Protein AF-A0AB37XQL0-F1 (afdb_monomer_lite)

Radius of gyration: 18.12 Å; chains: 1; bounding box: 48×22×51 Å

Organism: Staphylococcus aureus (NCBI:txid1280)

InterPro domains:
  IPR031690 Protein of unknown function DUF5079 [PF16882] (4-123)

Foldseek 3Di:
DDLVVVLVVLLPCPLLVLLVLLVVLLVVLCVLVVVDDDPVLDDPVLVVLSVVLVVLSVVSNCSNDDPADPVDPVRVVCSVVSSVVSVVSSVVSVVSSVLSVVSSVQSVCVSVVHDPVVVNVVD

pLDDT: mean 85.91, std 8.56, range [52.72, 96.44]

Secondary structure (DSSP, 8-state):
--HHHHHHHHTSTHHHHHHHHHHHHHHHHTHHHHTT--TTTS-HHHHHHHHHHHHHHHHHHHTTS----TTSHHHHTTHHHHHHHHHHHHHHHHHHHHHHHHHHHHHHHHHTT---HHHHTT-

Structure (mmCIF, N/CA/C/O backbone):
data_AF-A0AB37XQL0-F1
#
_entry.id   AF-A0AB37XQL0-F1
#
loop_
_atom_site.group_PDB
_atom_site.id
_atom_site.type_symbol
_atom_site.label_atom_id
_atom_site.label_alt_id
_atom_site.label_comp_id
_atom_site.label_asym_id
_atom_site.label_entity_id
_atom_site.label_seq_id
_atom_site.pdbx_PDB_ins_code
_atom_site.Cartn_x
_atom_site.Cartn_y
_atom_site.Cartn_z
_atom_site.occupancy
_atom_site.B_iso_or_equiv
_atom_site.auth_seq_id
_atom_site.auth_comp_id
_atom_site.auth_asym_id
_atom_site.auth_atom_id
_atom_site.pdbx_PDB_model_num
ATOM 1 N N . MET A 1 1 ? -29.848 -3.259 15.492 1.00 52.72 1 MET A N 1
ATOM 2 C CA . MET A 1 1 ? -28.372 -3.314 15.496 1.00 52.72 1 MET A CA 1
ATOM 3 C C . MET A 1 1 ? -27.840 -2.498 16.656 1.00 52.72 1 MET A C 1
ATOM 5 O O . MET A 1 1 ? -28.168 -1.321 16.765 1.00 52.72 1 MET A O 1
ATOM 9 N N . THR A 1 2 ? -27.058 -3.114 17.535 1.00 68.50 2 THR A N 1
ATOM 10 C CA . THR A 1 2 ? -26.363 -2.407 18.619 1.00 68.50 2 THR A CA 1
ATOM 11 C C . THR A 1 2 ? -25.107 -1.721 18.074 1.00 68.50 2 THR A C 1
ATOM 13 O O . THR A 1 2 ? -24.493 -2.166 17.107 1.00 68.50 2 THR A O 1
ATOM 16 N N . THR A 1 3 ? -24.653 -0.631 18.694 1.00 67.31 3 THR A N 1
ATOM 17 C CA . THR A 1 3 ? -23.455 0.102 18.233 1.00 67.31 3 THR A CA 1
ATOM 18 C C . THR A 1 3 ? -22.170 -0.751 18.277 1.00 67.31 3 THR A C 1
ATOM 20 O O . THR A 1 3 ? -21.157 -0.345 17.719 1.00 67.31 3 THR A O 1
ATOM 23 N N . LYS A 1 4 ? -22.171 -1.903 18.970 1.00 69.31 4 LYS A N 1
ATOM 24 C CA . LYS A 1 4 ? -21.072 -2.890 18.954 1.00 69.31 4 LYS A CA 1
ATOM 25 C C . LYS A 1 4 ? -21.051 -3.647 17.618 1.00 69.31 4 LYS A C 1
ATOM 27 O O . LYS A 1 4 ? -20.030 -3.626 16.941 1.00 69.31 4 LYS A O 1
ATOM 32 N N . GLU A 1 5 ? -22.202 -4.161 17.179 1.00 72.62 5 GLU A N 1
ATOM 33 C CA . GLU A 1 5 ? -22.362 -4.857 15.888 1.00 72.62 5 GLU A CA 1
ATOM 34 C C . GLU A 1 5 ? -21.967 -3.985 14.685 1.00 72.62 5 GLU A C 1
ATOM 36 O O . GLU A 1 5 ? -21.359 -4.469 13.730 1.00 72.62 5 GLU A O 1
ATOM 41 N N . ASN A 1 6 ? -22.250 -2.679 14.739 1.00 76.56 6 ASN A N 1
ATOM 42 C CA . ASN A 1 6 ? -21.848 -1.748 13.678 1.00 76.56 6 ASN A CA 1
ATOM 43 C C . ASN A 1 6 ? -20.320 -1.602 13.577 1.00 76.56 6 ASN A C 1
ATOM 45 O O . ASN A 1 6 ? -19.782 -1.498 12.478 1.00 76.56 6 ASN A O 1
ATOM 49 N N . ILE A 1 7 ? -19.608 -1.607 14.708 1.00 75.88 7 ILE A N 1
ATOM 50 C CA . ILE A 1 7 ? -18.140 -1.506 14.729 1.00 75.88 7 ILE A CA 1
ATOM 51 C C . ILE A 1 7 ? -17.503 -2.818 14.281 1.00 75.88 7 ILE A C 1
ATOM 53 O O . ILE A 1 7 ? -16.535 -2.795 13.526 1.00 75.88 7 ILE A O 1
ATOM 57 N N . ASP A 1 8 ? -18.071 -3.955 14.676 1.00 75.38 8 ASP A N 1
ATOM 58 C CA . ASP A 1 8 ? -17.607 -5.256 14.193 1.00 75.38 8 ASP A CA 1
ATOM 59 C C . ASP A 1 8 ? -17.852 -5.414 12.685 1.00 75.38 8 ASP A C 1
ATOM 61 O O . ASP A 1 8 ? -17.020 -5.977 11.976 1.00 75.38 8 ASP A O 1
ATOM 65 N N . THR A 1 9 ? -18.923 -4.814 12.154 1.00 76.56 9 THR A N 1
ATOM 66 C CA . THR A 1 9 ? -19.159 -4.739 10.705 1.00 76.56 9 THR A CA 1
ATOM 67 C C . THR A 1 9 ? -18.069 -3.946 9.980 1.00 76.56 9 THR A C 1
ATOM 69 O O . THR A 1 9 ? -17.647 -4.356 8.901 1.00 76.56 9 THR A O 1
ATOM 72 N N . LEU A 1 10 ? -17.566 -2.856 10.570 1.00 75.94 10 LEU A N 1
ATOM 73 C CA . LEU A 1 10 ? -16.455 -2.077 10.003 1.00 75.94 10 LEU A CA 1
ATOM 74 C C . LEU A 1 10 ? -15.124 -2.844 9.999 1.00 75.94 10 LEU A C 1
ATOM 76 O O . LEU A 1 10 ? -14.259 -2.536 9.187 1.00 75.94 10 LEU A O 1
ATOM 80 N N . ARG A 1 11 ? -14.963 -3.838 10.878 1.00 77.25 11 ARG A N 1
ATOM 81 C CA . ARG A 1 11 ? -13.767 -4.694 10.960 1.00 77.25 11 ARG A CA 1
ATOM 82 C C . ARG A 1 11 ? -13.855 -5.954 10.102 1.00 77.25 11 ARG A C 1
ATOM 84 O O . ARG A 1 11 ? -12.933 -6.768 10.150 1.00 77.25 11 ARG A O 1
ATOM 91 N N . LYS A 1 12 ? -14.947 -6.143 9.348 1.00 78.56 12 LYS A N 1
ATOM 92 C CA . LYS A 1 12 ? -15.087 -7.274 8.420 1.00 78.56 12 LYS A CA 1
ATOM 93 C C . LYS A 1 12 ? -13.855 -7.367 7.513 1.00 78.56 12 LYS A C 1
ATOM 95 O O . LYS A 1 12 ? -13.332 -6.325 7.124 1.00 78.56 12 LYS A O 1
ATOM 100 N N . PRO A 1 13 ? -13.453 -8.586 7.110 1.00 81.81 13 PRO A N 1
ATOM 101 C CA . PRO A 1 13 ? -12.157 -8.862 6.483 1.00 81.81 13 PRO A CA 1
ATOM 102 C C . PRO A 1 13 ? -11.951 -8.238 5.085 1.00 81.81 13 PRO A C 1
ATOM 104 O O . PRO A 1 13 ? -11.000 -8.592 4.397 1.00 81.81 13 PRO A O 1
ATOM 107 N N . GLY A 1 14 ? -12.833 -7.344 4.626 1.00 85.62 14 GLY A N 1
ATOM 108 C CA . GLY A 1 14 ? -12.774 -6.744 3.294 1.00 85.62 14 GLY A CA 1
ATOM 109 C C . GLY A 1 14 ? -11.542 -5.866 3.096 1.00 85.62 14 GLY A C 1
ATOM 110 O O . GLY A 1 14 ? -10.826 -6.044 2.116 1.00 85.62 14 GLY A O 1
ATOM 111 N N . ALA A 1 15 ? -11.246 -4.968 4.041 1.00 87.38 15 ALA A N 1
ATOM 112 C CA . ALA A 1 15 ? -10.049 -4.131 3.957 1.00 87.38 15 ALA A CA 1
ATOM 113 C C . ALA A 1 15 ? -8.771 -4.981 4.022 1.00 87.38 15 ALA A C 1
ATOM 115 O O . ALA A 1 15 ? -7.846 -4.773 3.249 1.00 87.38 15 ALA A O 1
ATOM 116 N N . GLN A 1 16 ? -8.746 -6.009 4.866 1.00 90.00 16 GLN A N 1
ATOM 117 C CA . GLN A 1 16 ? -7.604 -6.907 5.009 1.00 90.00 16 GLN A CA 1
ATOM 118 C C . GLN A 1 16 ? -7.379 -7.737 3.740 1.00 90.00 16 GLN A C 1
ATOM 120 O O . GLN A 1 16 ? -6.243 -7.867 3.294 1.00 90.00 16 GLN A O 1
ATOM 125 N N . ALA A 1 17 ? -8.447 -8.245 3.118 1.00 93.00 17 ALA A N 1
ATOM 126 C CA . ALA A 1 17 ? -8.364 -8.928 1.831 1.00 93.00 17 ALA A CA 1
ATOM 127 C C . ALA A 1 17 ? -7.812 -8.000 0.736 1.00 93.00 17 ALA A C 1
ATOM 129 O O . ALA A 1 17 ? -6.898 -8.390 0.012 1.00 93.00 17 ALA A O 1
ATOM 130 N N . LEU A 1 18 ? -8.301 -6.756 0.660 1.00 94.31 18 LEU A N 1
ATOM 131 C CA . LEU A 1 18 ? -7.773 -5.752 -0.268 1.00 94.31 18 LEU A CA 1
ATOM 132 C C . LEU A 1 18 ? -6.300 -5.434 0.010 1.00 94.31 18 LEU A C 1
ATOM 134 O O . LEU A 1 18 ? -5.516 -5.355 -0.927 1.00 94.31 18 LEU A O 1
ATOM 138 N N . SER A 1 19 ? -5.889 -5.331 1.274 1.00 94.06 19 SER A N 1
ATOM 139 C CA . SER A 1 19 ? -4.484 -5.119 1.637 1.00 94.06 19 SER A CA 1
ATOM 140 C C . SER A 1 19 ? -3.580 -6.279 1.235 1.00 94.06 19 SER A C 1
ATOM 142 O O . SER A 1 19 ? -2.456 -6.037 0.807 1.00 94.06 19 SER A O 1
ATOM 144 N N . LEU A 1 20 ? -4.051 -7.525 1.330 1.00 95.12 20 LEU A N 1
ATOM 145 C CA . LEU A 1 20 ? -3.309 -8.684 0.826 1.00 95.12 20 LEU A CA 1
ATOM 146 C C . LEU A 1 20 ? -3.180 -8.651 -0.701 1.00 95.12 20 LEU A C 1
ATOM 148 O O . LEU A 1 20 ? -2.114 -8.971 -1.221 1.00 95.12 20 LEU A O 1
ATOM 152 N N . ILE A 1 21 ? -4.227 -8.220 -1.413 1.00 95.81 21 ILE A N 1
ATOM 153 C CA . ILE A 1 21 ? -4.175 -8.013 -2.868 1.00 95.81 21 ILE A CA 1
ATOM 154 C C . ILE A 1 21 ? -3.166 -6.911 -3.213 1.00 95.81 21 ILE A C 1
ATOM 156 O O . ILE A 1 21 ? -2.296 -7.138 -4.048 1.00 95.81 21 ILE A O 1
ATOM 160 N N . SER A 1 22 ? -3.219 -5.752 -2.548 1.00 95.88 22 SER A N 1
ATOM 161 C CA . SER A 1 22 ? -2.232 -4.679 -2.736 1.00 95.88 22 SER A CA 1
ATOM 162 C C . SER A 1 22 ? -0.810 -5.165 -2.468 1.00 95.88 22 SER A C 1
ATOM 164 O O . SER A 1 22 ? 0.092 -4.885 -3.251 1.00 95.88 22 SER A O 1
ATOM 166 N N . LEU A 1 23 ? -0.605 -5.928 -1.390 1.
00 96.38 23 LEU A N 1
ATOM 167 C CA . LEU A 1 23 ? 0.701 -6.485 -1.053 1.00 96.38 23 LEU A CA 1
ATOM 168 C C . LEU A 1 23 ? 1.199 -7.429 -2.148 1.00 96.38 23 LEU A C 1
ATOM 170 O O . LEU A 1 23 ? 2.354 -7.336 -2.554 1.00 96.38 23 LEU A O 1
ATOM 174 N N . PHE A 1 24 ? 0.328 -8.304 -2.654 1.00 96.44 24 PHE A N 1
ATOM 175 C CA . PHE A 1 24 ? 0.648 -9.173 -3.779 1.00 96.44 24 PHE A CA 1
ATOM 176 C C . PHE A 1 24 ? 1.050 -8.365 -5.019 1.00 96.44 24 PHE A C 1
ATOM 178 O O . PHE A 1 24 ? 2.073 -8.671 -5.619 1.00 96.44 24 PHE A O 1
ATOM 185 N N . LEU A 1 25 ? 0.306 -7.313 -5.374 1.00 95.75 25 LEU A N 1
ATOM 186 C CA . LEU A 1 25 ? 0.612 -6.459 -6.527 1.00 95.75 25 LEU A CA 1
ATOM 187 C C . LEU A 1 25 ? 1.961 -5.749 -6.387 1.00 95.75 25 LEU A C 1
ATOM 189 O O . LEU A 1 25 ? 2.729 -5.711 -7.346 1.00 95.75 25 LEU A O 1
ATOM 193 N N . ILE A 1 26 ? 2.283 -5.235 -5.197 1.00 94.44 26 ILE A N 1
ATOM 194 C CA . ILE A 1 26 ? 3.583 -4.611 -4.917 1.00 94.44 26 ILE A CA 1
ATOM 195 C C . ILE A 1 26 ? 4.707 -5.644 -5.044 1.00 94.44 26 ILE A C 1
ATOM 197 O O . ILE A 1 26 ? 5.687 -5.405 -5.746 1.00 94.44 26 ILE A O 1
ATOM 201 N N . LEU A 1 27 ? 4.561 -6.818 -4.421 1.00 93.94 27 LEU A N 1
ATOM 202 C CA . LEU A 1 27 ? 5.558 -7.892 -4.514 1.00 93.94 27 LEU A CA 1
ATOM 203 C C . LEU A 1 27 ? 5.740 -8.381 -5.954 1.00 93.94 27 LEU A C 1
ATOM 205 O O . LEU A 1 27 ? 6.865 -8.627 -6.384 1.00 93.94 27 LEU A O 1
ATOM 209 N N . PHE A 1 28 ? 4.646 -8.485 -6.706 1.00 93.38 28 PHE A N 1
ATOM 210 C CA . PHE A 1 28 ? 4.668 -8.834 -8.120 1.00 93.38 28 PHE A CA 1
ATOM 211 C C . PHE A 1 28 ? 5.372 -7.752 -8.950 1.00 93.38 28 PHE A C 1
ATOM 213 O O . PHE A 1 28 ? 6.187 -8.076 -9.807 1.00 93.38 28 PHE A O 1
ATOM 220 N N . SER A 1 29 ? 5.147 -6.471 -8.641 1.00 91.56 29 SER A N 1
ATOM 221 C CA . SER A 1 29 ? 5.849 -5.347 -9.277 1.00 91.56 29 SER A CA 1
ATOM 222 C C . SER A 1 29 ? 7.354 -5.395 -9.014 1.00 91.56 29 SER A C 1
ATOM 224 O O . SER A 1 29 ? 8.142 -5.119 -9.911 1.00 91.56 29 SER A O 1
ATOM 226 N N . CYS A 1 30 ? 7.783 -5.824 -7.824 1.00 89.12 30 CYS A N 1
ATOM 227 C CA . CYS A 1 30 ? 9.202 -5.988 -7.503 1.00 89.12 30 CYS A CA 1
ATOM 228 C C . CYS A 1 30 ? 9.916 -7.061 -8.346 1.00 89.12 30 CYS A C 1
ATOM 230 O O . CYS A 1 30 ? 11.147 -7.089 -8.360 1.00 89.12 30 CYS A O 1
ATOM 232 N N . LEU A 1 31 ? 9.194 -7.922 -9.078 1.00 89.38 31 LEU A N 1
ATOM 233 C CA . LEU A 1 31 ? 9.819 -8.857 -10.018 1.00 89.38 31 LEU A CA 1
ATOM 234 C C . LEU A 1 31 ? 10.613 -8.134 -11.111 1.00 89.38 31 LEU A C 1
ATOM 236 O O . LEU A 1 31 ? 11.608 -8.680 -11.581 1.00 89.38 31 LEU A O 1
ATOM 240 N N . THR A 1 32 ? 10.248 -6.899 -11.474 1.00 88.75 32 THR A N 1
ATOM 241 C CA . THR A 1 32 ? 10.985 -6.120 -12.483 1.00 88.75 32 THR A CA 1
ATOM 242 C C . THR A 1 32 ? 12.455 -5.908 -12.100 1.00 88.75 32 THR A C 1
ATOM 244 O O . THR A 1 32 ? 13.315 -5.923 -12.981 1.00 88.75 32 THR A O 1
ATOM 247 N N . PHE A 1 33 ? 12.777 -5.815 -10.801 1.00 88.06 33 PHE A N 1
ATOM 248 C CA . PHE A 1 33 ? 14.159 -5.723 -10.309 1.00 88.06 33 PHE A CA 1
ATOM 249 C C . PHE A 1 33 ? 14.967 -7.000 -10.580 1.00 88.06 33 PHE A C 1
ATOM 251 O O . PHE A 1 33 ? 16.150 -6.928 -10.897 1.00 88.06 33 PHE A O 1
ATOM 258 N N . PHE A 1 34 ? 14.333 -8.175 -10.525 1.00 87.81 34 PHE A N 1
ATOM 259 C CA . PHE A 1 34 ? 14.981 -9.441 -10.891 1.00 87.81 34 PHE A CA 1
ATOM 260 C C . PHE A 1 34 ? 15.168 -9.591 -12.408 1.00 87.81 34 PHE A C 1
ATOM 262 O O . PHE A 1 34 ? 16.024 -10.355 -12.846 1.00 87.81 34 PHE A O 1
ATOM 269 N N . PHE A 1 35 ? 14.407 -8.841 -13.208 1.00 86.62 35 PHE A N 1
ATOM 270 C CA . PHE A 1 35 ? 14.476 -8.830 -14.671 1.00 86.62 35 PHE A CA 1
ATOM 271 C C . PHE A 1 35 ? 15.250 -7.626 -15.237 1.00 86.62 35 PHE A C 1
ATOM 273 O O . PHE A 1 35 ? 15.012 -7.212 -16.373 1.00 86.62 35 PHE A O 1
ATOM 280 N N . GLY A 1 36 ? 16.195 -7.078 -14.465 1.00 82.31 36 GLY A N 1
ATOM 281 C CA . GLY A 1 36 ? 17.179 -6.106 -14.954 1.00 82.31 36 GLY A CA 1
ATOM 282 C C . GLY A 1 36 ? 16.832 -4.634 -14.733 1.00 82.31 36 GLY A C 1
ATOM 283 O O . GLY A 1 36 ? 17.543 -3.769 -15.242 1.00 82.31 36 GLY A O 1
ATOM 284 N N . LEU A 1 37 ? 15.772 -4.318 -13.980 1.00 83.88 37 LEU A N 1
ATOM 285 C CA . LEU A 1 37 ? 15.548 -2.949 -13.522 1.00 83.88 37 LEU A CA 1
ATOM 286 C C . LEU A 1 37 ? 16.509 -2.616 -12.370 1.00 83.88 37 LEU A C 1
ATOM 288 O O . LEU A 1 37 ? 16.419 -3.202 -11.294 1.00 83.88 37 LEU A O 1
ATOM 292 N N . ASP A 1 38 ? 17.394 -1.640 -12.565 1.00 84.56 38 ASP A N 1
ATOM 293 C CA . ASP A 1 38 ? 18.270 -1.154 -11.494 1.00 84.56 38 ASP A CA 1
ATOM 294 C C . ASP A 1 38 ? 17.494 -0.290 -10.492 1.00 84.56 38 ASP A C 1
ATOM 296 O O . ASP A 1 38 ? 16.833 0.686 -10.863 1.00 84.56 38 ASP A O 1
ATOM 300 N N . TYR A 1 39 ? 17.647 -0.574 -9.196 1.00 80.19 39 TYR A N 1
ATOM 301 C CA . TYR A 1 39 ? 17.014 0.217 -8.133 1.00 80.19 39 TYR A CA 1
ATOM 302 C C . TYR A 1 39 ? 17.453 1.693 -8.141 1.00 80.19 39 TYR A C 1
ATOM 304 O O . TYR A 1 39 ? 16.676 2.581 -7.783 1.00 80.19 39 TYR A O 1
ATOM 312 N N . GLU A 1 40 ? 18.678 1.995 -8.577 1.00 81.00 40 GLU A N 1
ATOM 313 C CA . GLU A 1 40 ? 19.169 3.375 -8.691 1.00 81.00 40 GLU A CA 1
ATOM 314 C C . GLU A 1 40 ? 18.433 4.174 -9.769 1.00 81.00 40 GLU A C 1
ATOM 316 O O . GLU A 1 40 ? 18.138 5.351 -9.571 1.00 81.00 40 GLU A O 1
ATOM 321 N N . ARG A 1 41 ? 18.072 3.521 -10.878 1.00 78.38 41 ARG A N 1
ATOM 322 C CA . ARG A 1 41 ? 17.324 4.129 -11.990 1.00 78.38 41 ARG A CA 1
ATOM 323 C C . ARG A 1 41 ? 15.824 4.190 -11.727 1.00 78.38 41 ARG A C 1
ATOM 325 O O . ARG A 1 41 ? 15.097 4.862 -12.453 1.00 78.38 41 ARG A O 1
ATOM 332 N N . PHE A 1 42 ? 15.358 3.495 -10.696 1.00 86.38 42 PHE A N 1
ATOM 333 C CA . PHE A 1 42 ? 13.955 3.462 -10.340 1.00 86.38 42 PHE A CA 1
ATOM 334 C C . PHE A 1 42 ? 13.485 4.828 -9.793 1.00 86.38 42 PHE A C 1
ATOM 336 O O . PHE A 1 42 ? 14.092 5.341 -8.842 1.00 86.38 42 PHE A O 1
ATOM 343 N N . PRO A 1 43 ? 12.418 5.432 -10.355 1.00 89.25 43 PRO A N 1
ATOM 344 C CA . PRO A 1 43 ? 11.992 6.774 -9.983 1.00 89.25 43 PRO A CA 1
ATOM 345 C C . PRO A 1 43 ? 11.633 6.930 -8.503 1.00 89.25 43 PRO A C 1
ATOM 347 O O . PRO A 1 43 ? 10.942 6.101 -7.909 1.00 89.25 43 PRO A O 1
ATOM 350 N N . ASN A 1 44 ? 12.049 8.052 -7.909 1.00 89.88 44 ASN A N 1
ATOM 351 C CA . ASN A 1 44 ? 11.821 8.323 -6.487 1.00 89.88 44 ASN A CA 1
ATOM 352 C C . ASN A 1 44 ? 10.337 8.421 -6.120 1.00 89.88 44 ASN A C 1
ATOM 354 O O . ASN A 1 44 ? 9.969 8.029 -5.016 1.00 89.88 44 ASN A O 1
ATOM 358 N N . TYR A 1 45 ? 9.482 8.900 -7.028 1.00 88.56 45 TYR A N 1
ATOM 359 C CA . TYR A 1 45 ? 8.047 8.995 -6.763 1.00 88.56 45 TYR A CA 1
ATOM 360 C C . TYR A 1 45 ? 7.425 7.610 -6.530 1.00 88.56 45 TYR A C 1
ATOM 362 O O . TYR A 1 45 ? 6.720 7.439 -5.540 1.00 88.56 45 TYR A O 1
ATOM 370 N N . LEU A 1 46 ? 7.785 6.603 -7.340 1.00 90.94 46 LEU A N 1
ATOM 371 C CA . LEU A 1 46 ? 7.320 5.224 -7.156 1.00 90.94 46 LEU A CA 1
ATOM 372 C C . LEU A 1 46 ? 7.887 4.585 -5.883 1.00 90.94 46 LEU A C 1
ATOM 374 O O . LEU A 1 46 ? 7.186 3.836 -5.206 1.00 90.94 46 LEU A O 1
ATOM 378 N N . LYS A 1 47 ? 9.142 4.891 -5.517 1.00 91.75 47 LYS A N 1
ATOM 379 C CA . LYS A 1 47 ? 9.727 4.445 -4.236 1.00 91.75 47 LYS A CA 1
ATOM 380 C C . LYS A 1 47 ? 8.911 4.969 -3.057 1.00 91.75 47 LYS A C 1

WORK TO COMPLETE:
Above are some lines. Repeat exactly, and only, those from the line that has "ATOM 251 O O" through the line that has "ATOM 282 C C".

EXERCISE RESULT:
ATOM 251 O O . PHE A 1 33 ? 16.150 -6.928 -10.897 1.00 88.06 33 PHE A O 1
ATOM 258 N N . PHE A 1 34 ? 14.333 -8.175 -10.525 1.00 87.81 34 PHE A N 1
ATOM 259 C CA . PHE A 1 34 ? 14.981 -9.441 -10.891 1.00 87.81 34 PHE A CA 1
ATOM 260 C C . PHE A 1 34 ? 15.168 -9.591 -12.408 1.00 87.81 34 PHE A C 1
ATOM 262 O O . PHE A 1 34 ? 16.024 -10.355 -12.846 1.00 87.81 34 PHE A O 1
ATOM 269 N N . PHE A 1 35 ? 14.407 -8.841 -13.208 1.00 86.62 35 PHE A N 1
ATOM 270 C CA . PHE A 1 35 ? 14.476 -8.830 -14.671 1.00 86.62 35 PHE A CA 1
ATOM 271 C C . PHE A 1 35 ? 15.250 -7.626 -15.237 1.00 86.62 35 PHE A C 1
ATOM 273 O O . PHE A 1 35 ? 15.012 -7.212 -16.373 1.00 86.62 35 PHE A O 1
ATOM 280 N N . GLY A 1 36 ? 16.195 -7.078 -14.465 1.00 82.31 36 GLY A N 1
ATOM 281 C CA . GLY A 1 36 ? 17.179 -6.106 -14.954 1.00 82.31 36 GLY A CA 1
ATOM 282 C C . GLY A 1 36 ? 16.832 -4.634 -14.733 1.00 82.31 36 GLY A C 1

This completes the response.